I agree with wobblie that the problem is that there is no strategic plan to move forward - nothing to rock a new agenda that can define the role of the university in society. But, I would go further. I would say that it is a problem in general and is why our politics are stuck. We have all, in a sense, become culture warriors defining our politics by the side we feel is the true heir to the politics of the 1960s. Should we move back to the "glory" days of the 1950s by pretending that severe gender and racial oppression didn't exist (or, worse, justifying it). The alternative is to try and continue the revolution by protesting the war with the 20 other lefty activists in Eugene, Ann Arbor, Tacoma Park or other hippie bastions.

Although I answered neither of your questions (but hope to do so in the future), but I think that this gets at the larger issues involved in the debate you brought up here. To the extent that we separate the university from the "real world," we keep digging further in our bunker.

dave3544 said...

Quick thought before I get ready for work:

One of Will's points is that college (circa 1969, but I think it holds today) really is (still) for the elite. A university education is little more than a "rounding" or "finishing" experience for the vast majority of undergrads. They get a little knowledge here, a little knowledge there, but nothing that prepares them for the working world. Our universities are not focused on preparing people for the working world, careers, professions.

In fact, the academy does not claim that as the goal. Instead, we (if I may) claim different goals. Wills swipe at AFT in his referencing the slogan "Educating for Democracy." We often speak of an educated citizenry making educated political choices. And here we walk dangerously close to our right-wing friends. Wills, writing about the student protests of the 1960s, was attacking the Liberal academy from the Left, while the modern-day critics attack it from the right. Either way, if the goal of the academy is to educate citizens for democracy, the academy is clearly advancing a political agenda.

As Mike points out, the academy has changed since 1969. The mission today seems less about educating people about the virtues of democracy/freedom and more about freedom/tolerance, but it's really the same game. The hypocrisy that Wills wrote about and the students were protesting is that the the academy is really not a place that practices a whole lot of freedom and tolerance of ideas that challenge the value of freedom and tolerance. (I'm leaving aside the whole question of secular humanism and the indoctrination therein for another time).

Another idea I think is relevant here is the notion that college is really just a 4-year "time out" from society because we have no idea what to do with these kids age 18-23. We don't want or need them in the workforce. They have no place in society. So we ship them off to college to "educate" them.

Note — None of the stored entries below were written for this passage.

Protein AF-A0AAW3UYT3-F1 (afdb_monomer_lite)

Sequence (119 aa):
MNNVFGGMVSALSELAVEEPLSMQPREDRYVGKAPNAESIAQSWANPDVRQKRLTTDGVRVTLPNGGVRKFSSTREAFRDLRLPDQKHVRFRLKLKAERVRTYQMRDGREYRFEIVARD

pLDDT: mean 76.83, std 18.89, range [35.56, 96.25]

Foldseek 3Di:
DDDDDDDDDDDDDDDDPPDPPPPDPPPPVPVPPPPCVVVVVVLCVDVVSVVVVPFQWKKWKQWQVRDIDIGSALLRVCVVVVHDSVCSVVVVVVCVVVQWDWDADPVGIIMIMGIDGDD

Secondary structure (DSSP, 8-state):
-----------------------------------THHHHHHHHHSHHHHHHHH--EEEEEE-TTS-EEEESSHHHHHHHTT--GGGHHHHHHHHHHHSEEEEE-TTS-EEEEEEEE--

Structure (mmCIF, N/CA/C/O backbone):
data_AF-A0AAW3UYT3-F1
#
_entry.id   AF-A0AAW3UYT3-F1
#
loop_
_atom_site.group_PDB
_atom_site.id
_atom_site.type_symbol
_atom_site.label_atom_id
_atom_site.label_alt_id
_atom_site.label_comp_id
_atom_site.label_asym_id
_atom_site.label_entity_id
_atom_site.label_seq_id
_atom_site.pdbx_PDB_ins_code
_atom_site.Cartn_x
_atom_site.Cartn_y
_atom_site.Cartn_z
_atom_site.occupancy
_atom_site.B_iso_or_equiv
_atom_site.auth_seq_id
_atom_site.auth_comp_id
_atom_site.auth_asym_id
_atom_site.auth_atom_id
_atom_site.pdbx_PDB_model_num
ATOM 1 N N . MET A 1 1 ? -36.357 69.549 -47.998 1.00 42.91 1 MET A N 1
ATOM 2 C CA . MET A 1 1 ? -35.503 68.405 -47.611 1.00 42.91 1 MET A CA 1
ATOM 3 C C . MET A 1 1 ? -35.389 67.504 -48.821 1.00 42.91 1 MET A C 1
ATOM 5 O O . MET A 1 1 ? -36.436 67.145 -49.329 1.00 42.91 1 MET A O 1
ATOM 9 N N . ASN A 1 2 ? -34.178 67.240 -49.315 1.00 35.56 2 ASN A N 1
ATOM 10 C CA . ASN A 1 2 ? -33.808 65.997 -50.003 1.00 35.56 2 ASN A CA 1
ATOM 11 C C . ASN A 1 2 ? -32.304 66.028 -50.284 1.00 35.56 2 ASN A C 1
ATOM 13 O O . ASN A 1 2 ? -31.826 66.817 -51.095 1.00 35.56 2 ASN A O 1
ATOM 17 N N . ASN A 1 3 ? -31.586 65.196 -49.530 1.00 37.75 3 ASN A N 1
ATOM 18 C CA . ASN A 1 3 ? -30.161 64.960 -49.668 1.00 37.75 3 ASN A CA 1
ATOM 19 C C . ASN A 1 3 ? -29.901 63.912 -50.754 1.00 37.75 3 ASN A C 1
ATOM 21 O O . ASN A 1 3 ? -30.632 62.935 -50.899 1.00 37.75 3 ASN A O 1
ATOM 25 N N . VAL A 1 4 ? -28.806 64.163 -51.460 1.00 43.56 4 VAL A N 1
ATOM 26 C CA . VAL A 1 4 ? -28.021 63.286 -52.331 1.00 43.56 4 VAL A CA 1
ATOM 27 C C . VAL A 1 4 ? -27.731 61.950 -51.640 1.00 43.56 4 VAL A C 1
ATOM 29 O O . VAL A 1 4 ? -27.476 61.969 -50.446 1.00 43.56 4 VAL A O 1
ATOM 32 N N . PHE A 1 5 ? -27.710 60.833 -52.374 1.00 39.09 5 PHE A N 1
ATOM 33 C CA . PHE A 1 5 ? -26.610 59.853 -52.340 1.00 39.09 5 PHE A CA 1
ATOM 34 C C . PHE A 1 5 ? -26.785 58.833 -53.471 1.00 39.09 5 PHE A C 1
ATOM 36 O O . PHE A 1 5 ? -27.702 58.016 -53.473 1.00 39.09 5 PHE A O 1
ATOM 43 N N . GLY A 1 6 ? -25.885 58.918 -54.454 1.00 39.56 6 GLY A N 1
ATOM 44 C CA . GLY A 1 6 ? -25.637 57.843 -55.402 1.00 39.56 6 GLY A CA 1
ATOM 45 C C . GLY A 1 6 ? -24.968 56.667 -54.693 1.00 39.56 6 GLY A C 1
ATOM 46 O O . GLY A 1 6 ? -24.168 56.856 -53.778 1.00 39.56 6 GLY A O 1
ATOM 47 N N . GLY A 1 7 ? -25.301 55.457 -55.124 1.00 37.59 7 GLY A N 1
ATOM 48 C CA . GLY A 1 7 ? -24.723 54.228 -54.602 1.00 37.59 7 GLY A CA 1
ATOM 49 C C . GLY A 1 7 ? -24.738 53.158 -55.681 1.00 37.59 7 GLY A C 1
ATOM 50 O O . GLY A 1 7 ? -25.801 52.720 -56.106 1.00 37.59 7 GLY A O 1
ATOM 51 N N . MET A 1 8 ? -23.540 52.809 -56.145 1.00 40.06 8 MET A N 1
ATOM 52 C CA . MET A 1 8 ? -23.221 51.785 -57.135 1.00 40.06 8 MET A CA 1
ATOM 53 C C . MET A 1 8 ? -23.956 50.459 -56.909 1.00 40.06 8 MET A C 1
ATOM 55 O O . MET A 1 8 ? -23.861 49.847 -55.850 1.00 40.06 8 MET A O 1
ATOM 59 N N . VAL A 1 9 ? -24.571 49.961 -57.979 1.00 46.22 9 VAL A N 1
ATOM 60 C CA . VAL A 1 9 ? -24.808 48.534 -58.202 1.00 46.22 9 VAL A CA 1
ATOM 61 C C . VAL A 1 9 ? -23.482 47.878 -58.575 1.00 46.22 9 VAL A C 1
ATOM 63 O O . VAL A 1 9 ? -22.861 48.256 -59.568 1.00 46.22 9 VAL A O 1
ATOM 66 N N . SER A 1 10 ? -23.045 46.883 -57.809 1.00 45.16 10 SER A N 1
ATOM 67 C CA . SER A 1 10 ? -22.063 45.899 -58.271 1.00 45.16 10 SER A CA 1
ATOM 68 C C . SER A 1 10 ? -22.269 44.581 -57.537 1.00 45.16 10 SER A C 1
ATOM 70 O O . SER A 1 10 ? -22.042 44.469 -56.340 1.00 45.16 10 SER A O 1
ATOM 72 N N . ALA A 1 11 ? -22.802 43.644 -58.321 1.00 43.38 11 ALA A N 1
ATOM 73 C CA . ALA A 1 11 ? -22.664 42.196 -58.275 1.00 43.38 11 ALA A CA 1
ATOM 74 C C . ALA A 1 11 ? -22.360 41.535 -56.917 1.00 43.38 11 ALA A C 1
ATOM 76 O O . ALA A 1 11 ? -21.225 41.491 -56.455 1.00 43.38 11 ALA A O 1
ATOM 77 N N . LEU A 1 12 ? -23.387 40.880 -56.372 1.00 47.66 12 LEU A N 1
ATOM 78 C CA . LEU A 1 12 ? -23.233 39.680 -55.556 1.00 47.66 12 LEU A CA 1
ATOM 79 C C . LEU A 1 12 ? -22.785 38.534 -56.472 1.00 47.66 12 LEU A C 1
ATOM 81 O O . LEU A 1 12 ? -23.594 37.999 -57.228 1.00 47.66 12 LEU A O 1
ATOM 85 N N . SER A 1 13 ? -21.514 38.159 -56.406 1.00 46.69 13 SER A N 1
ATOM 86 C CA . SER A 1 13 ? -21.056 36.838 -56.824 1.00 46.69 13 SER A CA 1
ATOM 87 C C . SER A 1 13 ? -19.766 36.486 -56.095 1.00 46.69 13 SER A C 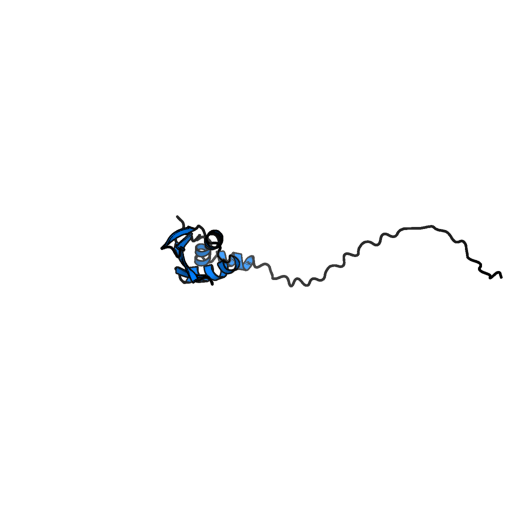1
ATOM 89 O O . SER A 1 13 ? -18.959 37.356 -55.792 1.00 46.69 13 SER A O 1
ATOM 91 N N . GLU A 1 14 ? -19.609 35.184 -55.896 1.00 49.41 14 GLU A N 1
ATOM 92 C CA . GLU A 1 14 ? -18.381 34.470 -55.559 1.00 49.41 14 GLU A CA 1
ATOM 93 C C . GLU A 1 14 ? -17.995 34.307 -54.078 1.00 49.41 14 GLU A C 1
ATOM 95 O O . GLU A 1 14 ? -17.367 35.140 -53.437 1.00 49.41 14 GLU A O 1
ATOM 100 N N . LEU A 1 15 ? -18.283 33.072 -53.646 1.00 46.03 15 LEU A N 1
ATOM 101 C CA . LEU A 1 15 ? -17.380 32.167 -52.936 1.00 46.03 15 LEU A CA 1
ATOM 102 C C . LEU A 1 15 ? -17.217 32.411 -51.435 1.00 46.03 15 LEU A C 1
ATOM 104 O O . LEU A 1 15 ? -16.335 33.119 -50.960 1.00 46.03 15 LEU A O 1
ATOM 108 N N . ALA A 1 16 ? -18.028 31.662 -50.684 1.00 49.88 16 ALA A N 1
ATOM 109 C CA . ALA A 1 16 ? -17.656 31.178 -49.367 1.00 49.88 16 ALA A CA 1
ATOM 110 C C . ALA A 1 16 ? -16.311 30.440 -49.473 1.00 49.88 16 ALA A C 1
ATOM 112 O O . ALA A 1 16 ? -16.245 29.279 -49.874 1.00 49.88 16 ALA A O 1
ATOM 113 N N . VAL A 1 17 ? -15.231 31.142 -49.148 1.00 54.16 17 VAL A N 1
ATOM 114 C CA . VAL A 1 17 ? -13.964 30.513 -48.798 1.00 54.16 17 VAL A CA 1
ATOM 115 C C . VAL A 1 17 ? -14.154 30.007 -47.375 1.00 54.16 17 VAL A C 1
ATOM 117 O O . VAL A 1 17 ? -14.105 30.778 -46.420 1.00 54.16 17 VAL A O 1
ATOM 120 N N . GLU A 1 18 ? -14.456 28.718 -47.233 1.00 56.06 18 GLU A N 1
ATOM 121 C CA . GLU A 1 18 ? -14.304 28.041 -45.950 1.00 56.06 18 GLU A CA 1
ATOM 122 C C . GLU A 1 18 ? -12.825 28.139 -45.565 1.00 56.06 18 GLU A C 1
ATOM 124 O O . GLU A 1 18 ? -11.970 27.516 -46.196 1.00 56.06 18 GLU A O 1
ATOM 129 N N . GLU A 1 19 ? -12.501 28.971 -44.574 1.00 59.75 19 GLU A N 1
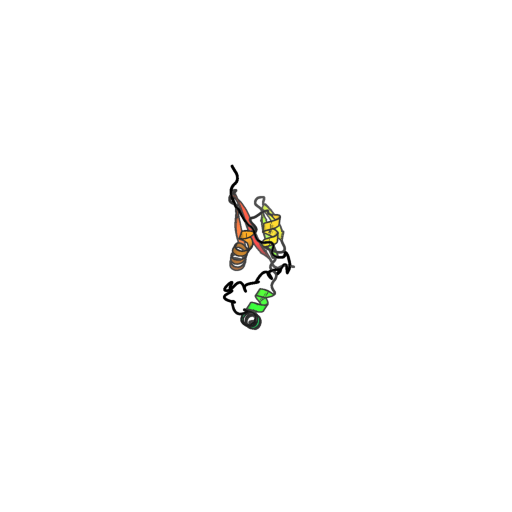ATOM 130 C CA . GLU A 1 19 ? -11.165 28.968 -43.988 1.00 59.75 19 GLU A CA 1
ATOM 131 C C . GLU A 1 19 ? -10.917 27.575 -43.392 1.00 59.75 19 GLU A C 1
ATOM 133 O O . GLU A 1 19 ? -11.634 27.173 -42.466 1.00 59.75 19 GLU A O 1
ATOM 138 N N . PRO A 1 20 ? -9.925 26.800 -43.872 1.00 52.53 20 PRO A N 1
ATOM 139 C CA . PRO A 1 20 ? -9.557 25.590 -43.169 1.00 52.53 20 PRO A CA 1
ATOM 140 C C . PRO A 1 20 ? -9.001 26.026 -41.815 1.00 52.53 20 PRO A C 1
ATOM 142 O O . PRO A 1 20 ? -8.023 26.773 -41.760 1.00 52.53 20 PRO A O 1
ATOM 145 N N . LEU A 1 21 ? -9.629 25.564 -40.728 1.00 51.75 21 LEU A N 1
ATOM 146 C CA . LEU A 1 21 ? -9.103 25.674 -39.367 1.00 51.75 21 LEU A CA 1
ATOM 147 C C . LEU A 1 21 ? -7.622 25.293 -39.400 1.00 51.75 21 LEU A C 1
ATOM 149 O O . LEU A 1 21 ? -7.280 24.112 -39.491 1.00 51.75 21 LEU A O 1
ATOM 153 N N . SER A 1 22 ? -6.741 26.298 -39.376 1.00 52.62 22 SER A N 1
ATOM 154 C CA . SER A 1 22 ? -5.307 26.063 -39.411 1.00 52.62 22 SER A CA 1
ATOM 155 C C . SER A 1 22 ? -4.969 25.330 -38.121 1.00 52.62 22 SER A C 1
ATOM 157 O O . SER A 1 22 ? -4.995 25.903 -37.027 1.00 52.62 22 SER A O 1
ATOM 159 N N . MET A 1 23 ? -4.723 24.031 -38.236 1.00 49.62 23 MET A N 1
ATOM 160 C CA . MET A 1 23 ? -4.242 23.207 -37.146 1.00 49.62 23 MET A CA 1
ATOM 161 C C . MET A 1 23 ? -2.764 23.538 -36.990 1.00 49.62 23 MET A C 1
ATOM 163 O O . MET A 1 23 ? -1.891 22.835 -37.490 1.00 49.62 23 MET A O 1
ATOM 167 N N . GLN A 1 24 ? -2.495 24.685 -36.364 1.00 56.81 24 GLN A N 1
ATOM 168 C CA . GLN A 1 24 ? -1.155 25.040 -35.921 1.00 56.81 24 GLN A CA 1
ATOM 169 C C . GLN A 1 24 ? -0.636 23.836 -35.122 1.00 56.81 24 GLN A C 1
ATOM 171 O O . GLN A 1 24 ? -1.339 23.391 -34.200 1.00 56.81 24 GLN A O 1
ATOM 176 N N . PRO A 1 25 ? 0.532 23.260 -35.459 1.00 53.78 25 PRO A N 1
ATOM 177 C CA . PRO A 1 25 ? 1.156 22.273 -34.599 1.00 53.78 25 PRO A CA 1
ATOM 178 C C . PRO A 1 25 ? 1.283 22.934 -33.234 1.00 53.78 25 PRO A C 1
ATOM 180 O O . PRO A 1 25 ? 1.934 23.970 -33.102 1.00 53.78 25 PRO A O 1
ATOM 183 N N . ARG A 1 26 ? 0.606 22.393 -32.218 1.00 59.62 26 ARG A N 1
ATOM 184 C CA . ARG A 1 26 ? 0.868 22.839 -30.856 1.00 59.62 26 ARG A CA 1
ATOM 185 C C . ARG A 1 26 ? 2.314 22.465 -30.598 1.00 59.62 26 ARG A C 1
ATOM 187 O O . ARG A 1 26 ? 2.621 21.286 -30.439 1.00 59.62 26 ARG A O 1
ATOM 194 N N . GLU A 1 27 ? 3.194 23.456 -30.567 1.00 55.78 27 GLU A N 1
ATOM 195 C CA . GLU A 1 27 ? 4.521 23.333 -29.975 1.00 55.78 27 GLU A CA 1
ATOM 196 C C . GLU A 1 27 ? 4.377 23.172 -28.453 1.00 55.78 27 GLU A C 1
ATOM 198 O O . GLU A 1 27 ? 4.981 23.887 -27.654 1.00 55.78 27 GLU A O 1
ATOM 203 N N . ASP A 1 28 ? 3.555 22.216 -28.023 1.00 55.53 28 ASP A N 1
ATOM 204 C CA . ASP A 1 28 ? 3.643 21.666 -26.694 1.00 55.53 28 ASP A CA 1
ATOM 205 C C . ASP A 1 28 ? 4.992 20.964 -26.686 1.00 55.53 28 ASP A C 1
ATOM 207 O O . ASP A 1 28 ? 5.153 19.870 -27.228 1.00 55.53 28 ASP A O 1
ATOM 211 N N . ARG A 1 29 ? 5.996 21.657 -26.144 1.00 51.66 29 ARG A N 1
ATOM 212 C CA . ARG A 1 29 ? 7.323 21.125 -25.846 1.00 51.66 29 ARG A CA 1
ATOM 213 C C . ARG A 1 29 ? 7.165 19.928 -24.915 1.00 51.66 29 ARG A C 1
ATOM 215 O 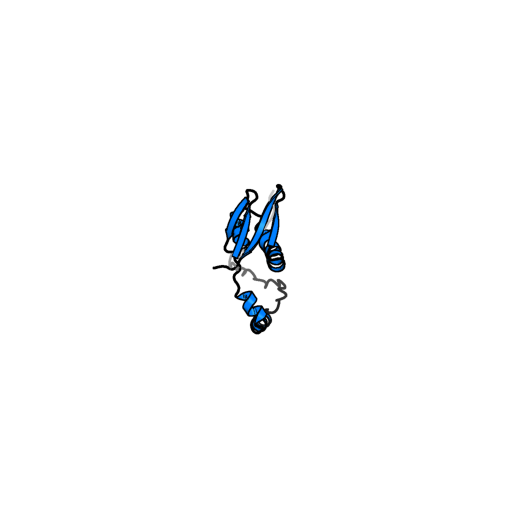O . ARG A 1 29 ? 7.387 20.016 -23.709 1.00 51.66 29 ARG A O 1
ATOM 222 N N . TYR A 1 30 ? 6.800 18.785 -25.476 1.00 55.50 30 TYR A N 1
ATOM 223 C CA . TYR A 1 30 ? 7.012 17.507 -24.850 1.00 55.50 30 TYR A CA 1
ATOM 224 C C . TYR A 1 30 ? 8.515 17.288 -24.940 1.00 55.50 30 TYR A C 1
ATOM 226 O O . TYR A 1 30 ? 9.041 16.842 -25.958 1.00 55.50 30 TYR A O 1
ATOM 234 N N . VAL A 1 31 ? 9.231 17.673 -23.883 1.00 56.84 31 VAL A N 1
ATOM 235 C CA . VAL A 1 31 ? 10.596 17.202 -23.660 1.00 56.84 31 VAL A CA 1
ATOM 236 C C . VAL A 1 31 ? 10.460 15.696 -23.467 1.00 56.84 31 VAL A C 1
ATOM 238 O O . VAL A 1 31 ? 10.197 15.211 -22.367 1.00 56.84 31 VAL A O 1
ATOM 241 N N . GLY A 1 32 ? 10.494 14.969 -24.583 1.00 53.78 32 GLY A N 1
ATOM 242 C CA . GLY A 1 32 ? 10.315 13.533 -24.637 1.00 53.78 32 GLY A CA 1
ATOM 243 C C . GLY A 1 32 ? 11.364 12.889 -23.754 1.00 53.78 32 GLY A C 1
ATOM 244 O O . GLY A 1 32 ? 12.541 12.834 -24.099 1.00 53.78 32 GLY A O 1
ATOM 245 N N . LYS A 1 33 ? 10.943 12.416 -22.583 1.00 63.75 33 LYS A N 1
ATOM 246 C CA . LYS A 1 33 ? 11.766 11.523 -21.781 1.00 63.75 33 LYS A CA 1
ATOM 247 C C . LYS A 1 33 ? 12.006 10.291 -22.651 1.00 63.75 33 LYS A C 1
ATOM 249 O O . LYS A 1 33 ? 11.037 9.638 -23.037 1.00 63.75 33 LYS A O 1
ATOM 254 N N . ALA A 1 34 ? 13.265 10.025 -23.005 1.00 62.59 34 ALA A N 1
ATOM 255 C CA . ALA A 1 34 ? 13.638 8.865 -23.808 1.00 62.59 34 ALA A CA 1
ATOM 256 C C . ALA A 1 34 ? 12.962 7.594 -23.254 1.00 62.59 34 ALA A C 1
ATOM 258 O O . ALA A 1 34 ? 12.779 7.484 -22.032 1.00 62.59 34 ALA A O 1
ATOM 259 N N . PRO A 1 35 ? 12.543 6.648 -24.113 1.00 61.59 35 PRO A N 1
ATOM 260 C CA . PRO A 1 35 ? 11.824 5.475 -23.651 1.00 61.59 35 PRO A CA 1
ATOM 261 C C . PRO A 1 35 ? 12.727 4.677 -22.708 1.00 61.59 35 PRO A C 1
ATOM 263 O O . PRO A 1 35 ? 13.712 4.077 -23.126 1.00 61.59 35 PRO A O 1
ATOM 266 N N . ASN A 1 36 ? 12.355 4.614 -21.426 1.00 70.00 36 ASN A N 1
ATOM 267 C CA . ASN A 1 36 ? 13.052 3.841 -20.385 1.00 70.00 36 ASN A CA 1
ATOM 268 C C . ASN A 1 36 ? 13.058 2.316 -20.656 1.00 70.00 36 ASN A C 1
ATOM 270 O O . ASN A 1 36 ? 13.388 1.534 -19.765 1.00 70.00 36 ASN A O 1
ATOM 274 N N . ALA A 1 37 ? 12.628 1.875 -21.840 1.00 73.12 37 ALA A N 1
ATOM 275 C CA . ALA A 1 37 ? 12.475 0.481 -22.218 1.00 73.12 37 ALA A CA 1
ATOM 276 C C . ALA A 1 37 ? 13.803 -0.276 -22.118 1.00 73.12 37 ALA A C 1
ATOM 278 O O . ALA A 1 37 ? 13.831 -1.368 -21.558 1.00 73.12 37 ALA A O 1
ATOM 279 N N . GLU A 1 38 ? 14.905 0.331 -22.562 1.00 75.06 38 GLU A N 1
ATOM 280 C CA . GLU A 1 38 ? 16.227 -0.299 -22.530 1.00 75.06 38 GLU A CA 1
ATOM 281 C C . GLU A 1 38 ? 16.751 -0.474 -21.097 1.00 75.06 38 GLU A C 1
ATOM 283 O O . GLU A 1 38 ? 17.161 -1.568 -20.711 1.00 75.06 38 GLU A O 1
ATOM 288 N N . SER A 1 39 ? 16.614 0.546 -20.244 1.00 73.19 39 SER A N 1
ATOM 289 C CA . SER A 1 39 ? 16.976 0.439 -18.823 1.00 73.19 39 SER A CA 1
ATOM 290 C C . SER A 1 39 ? 16.092 -0.557 -18.063 1.00 73.19 39 SER A C 1
ATOM 292 O O . SER A 1 39 ? 16.560 -1.261 -17.167 1.00 73.19 39 SER A O 1
ATOM 294 N N . ILE A 1 40 ? 14.806 -0.656 -18.417 1.00 75.81 40 ILE A N 1
ATOM 295 C CA . ILE A 1 40 ? 13.907 -1.662 -17.842 1.00 75.81 40 ILE A CA 1
ATOM 296 C C . ILE A 1 40 ? 14.324 -3.064 -18.300 1.00 75.81 40 ILE A C 1
ATOM 298 O O . ILE A 1 40 ? 14.385 -3.958 -17.456 1.00 75.81 40 ILE A O 1
ATOM 302 N N . ALA A 1 41 ? 14.645 -3.257 -19.582 1.00 79.00 41 ALA A N 1
ATOM 303 C CA . ALA A 1 41 ? 15.108 -4.532 -20.127 1.00 79.00 41 ALA A CA 1
ATOM 304 C C . ALA A 1 41 ? 16.404 -4.999 -19.448 1.00 79.00 41 ALA A C 1
ATOM 306 O O . ALA A 1 41 ? 16.464 -6.125 -18.957 1.00 79.00 41 ALA A O 1
ATOM 307 N N . GLN A 1 42 ? 17.387 -4.108 -19.297 1.00 80.38 42 GLN A N 1
ATOM 308 C CA . GLN A 1 42 ? 18.626 -4.395 -18.566 1.00 80.38 42 GLN A CA 1
ATOM 309 C C . GLN A 1 42 ? 18.364 -4.777 -17.101 1.00 80.38 42 GLN A C 1
ATOM 311 O O . GLN A 1 42 ? 19.006 -5.683 -16.573 1.00 80.38 42 GLN A O 1
ATOM 316 N N . SER A 1 43 ? 17.370 -4.163 -16.446 1.00 75.25 43 SER A N 1
ATOM 317 C CA . SER A 1 43 ? 17.026 -4.507 -15.058 1.00 75.25 43 SER A CA 1
ATOM 318 C C . SER A 1 43 ? 16.515 -5.945 -14.886 1.00 75.25 43 SER A C 1
ATOM 320 O O . SER A 1 43 ? 16.657 -6.507 -13.804 1.00 75.25 43 SER A O 1
ATOM 322 N N . TRP A 1 44 ? 15.965 -6.569 -15.936 1.00 78.19 44 TRP A N 1
ATOM 323 C CA . TRP A 1 44 ? 15.522 -7.969 -15.899 1.00 78.19 44 TRP A CA 1
ATOM 324 C C . TRP A 1 44 ? 16.671 -8.981 -15.980 1.00 78.19 44 TRP A C 1
ATOM 326 O O . TRP A 1 44 ? 16.480 -10.123 -15.563 1.00 78.19 44 TRP A O 1
ATOM 336 N N . ALA A 1 45 ? 17.849 -8.575 -16.469 1.00 85.06 45 ALA A N 1
ATOM 337 C CA . ALA A 1 45 ? 19.043 -9.422 -16.490 1.00 85.06 45 ALA A CA 1
ATOM 338 C C . ALA A 1 45 ? 19.626 -9.645 -15.083 1.00 85.06 45 ALA A C 1
ATOM 340 O O . ALA A 1 45 ? 20.329 -10.626 -14.854 1.00 85.06 45 ALA A O 1
ATOM 341 N N . ASN A 1 46 ? 19.308 -8.768 -14.123 1.00 85.62 46 ASN A N 1
ATOM 342 C CA . ASN A 1 46 ? 19.686 -8.960 -12.729 1.00 85.62 46 ASN A CA 1
ATOM 343 C C . ASN A 1 46 ? 18.722 -9.967 -12.051 1.00 85.62 46 ASN A C 1
ATOM 345 O O . ASN A 1 46 ? 17.522 -9.678 -11.930 1.00 85.62 46 ASN A O 1
ATOM 349 N N . PRO A 1 47 ? 19.216 -11.128 -11.573 1.00 80.94 47 PRO A N 1
ATOM 350 C CA . PRO A 1 47 ? 18.376 -12.178 -10.999 1.00 80.94 47 PRO A CA 1
ATOM 351 C C . PRO A 1 47 ? 17.631 -11.726 -9.734 1.00 80.94 47 PRO A C 1
ATOM 353 O O . PRO A 1 47 ? 16.462 -12.080 -9.566 1.00 80.94 47 PRO A O 1
ATOM 356 N N . ASP A 1 48 ? 18.231 -10.874 -8.897 1.00 81.00 48 ASP A N 1
ATOM 357 C CA . ASP A 1 48 ? 17.586 -10.330 -7.696 1.00 81.00 48 ASP A CA 1
ATOM 358 C C . ASP A 1 48 ? 16.415 -9.408 -8.042 1.00 81.00 48 ASP A C 1
ATOM 360 O O . ASP A 1 48 ? 15.359 -9.437 -7.401 1.00 81.00 48 ASP A O 1
ATOM 364 N N . VAL A 1 49 ? 16.587 -8.568 -9.067 1.00 79.56 49 VAL A N 1
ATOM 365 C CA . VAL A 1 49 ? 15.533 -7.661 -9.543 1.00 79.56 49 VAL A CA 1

In these ways, the university experience is not terribly different than it was in the early 1900s. It is a place for young people to go to get some experience and rounding so that they may be better workers/people when they are needed.

More on the failure of the "marketplace of ideas" later?

dave3544 said...

A related point I just thought of...maybe the corpretization of the academy is a symptom of the fact that there is no real reason for 90% of the people who attend college to do so. If you are running what amounts to a baby-sitting factory, doesn't it make sense to hire the cheapest baby-sitters possible? Our university administrators have made it clear, we're not there to actually educate people. And, really, what would be the point? Is there any reason that someone needs to know the five causes of the Civil War? As long as were "teaching" something nobody really "needs" to know, why not have an adjunct or graduate student do it?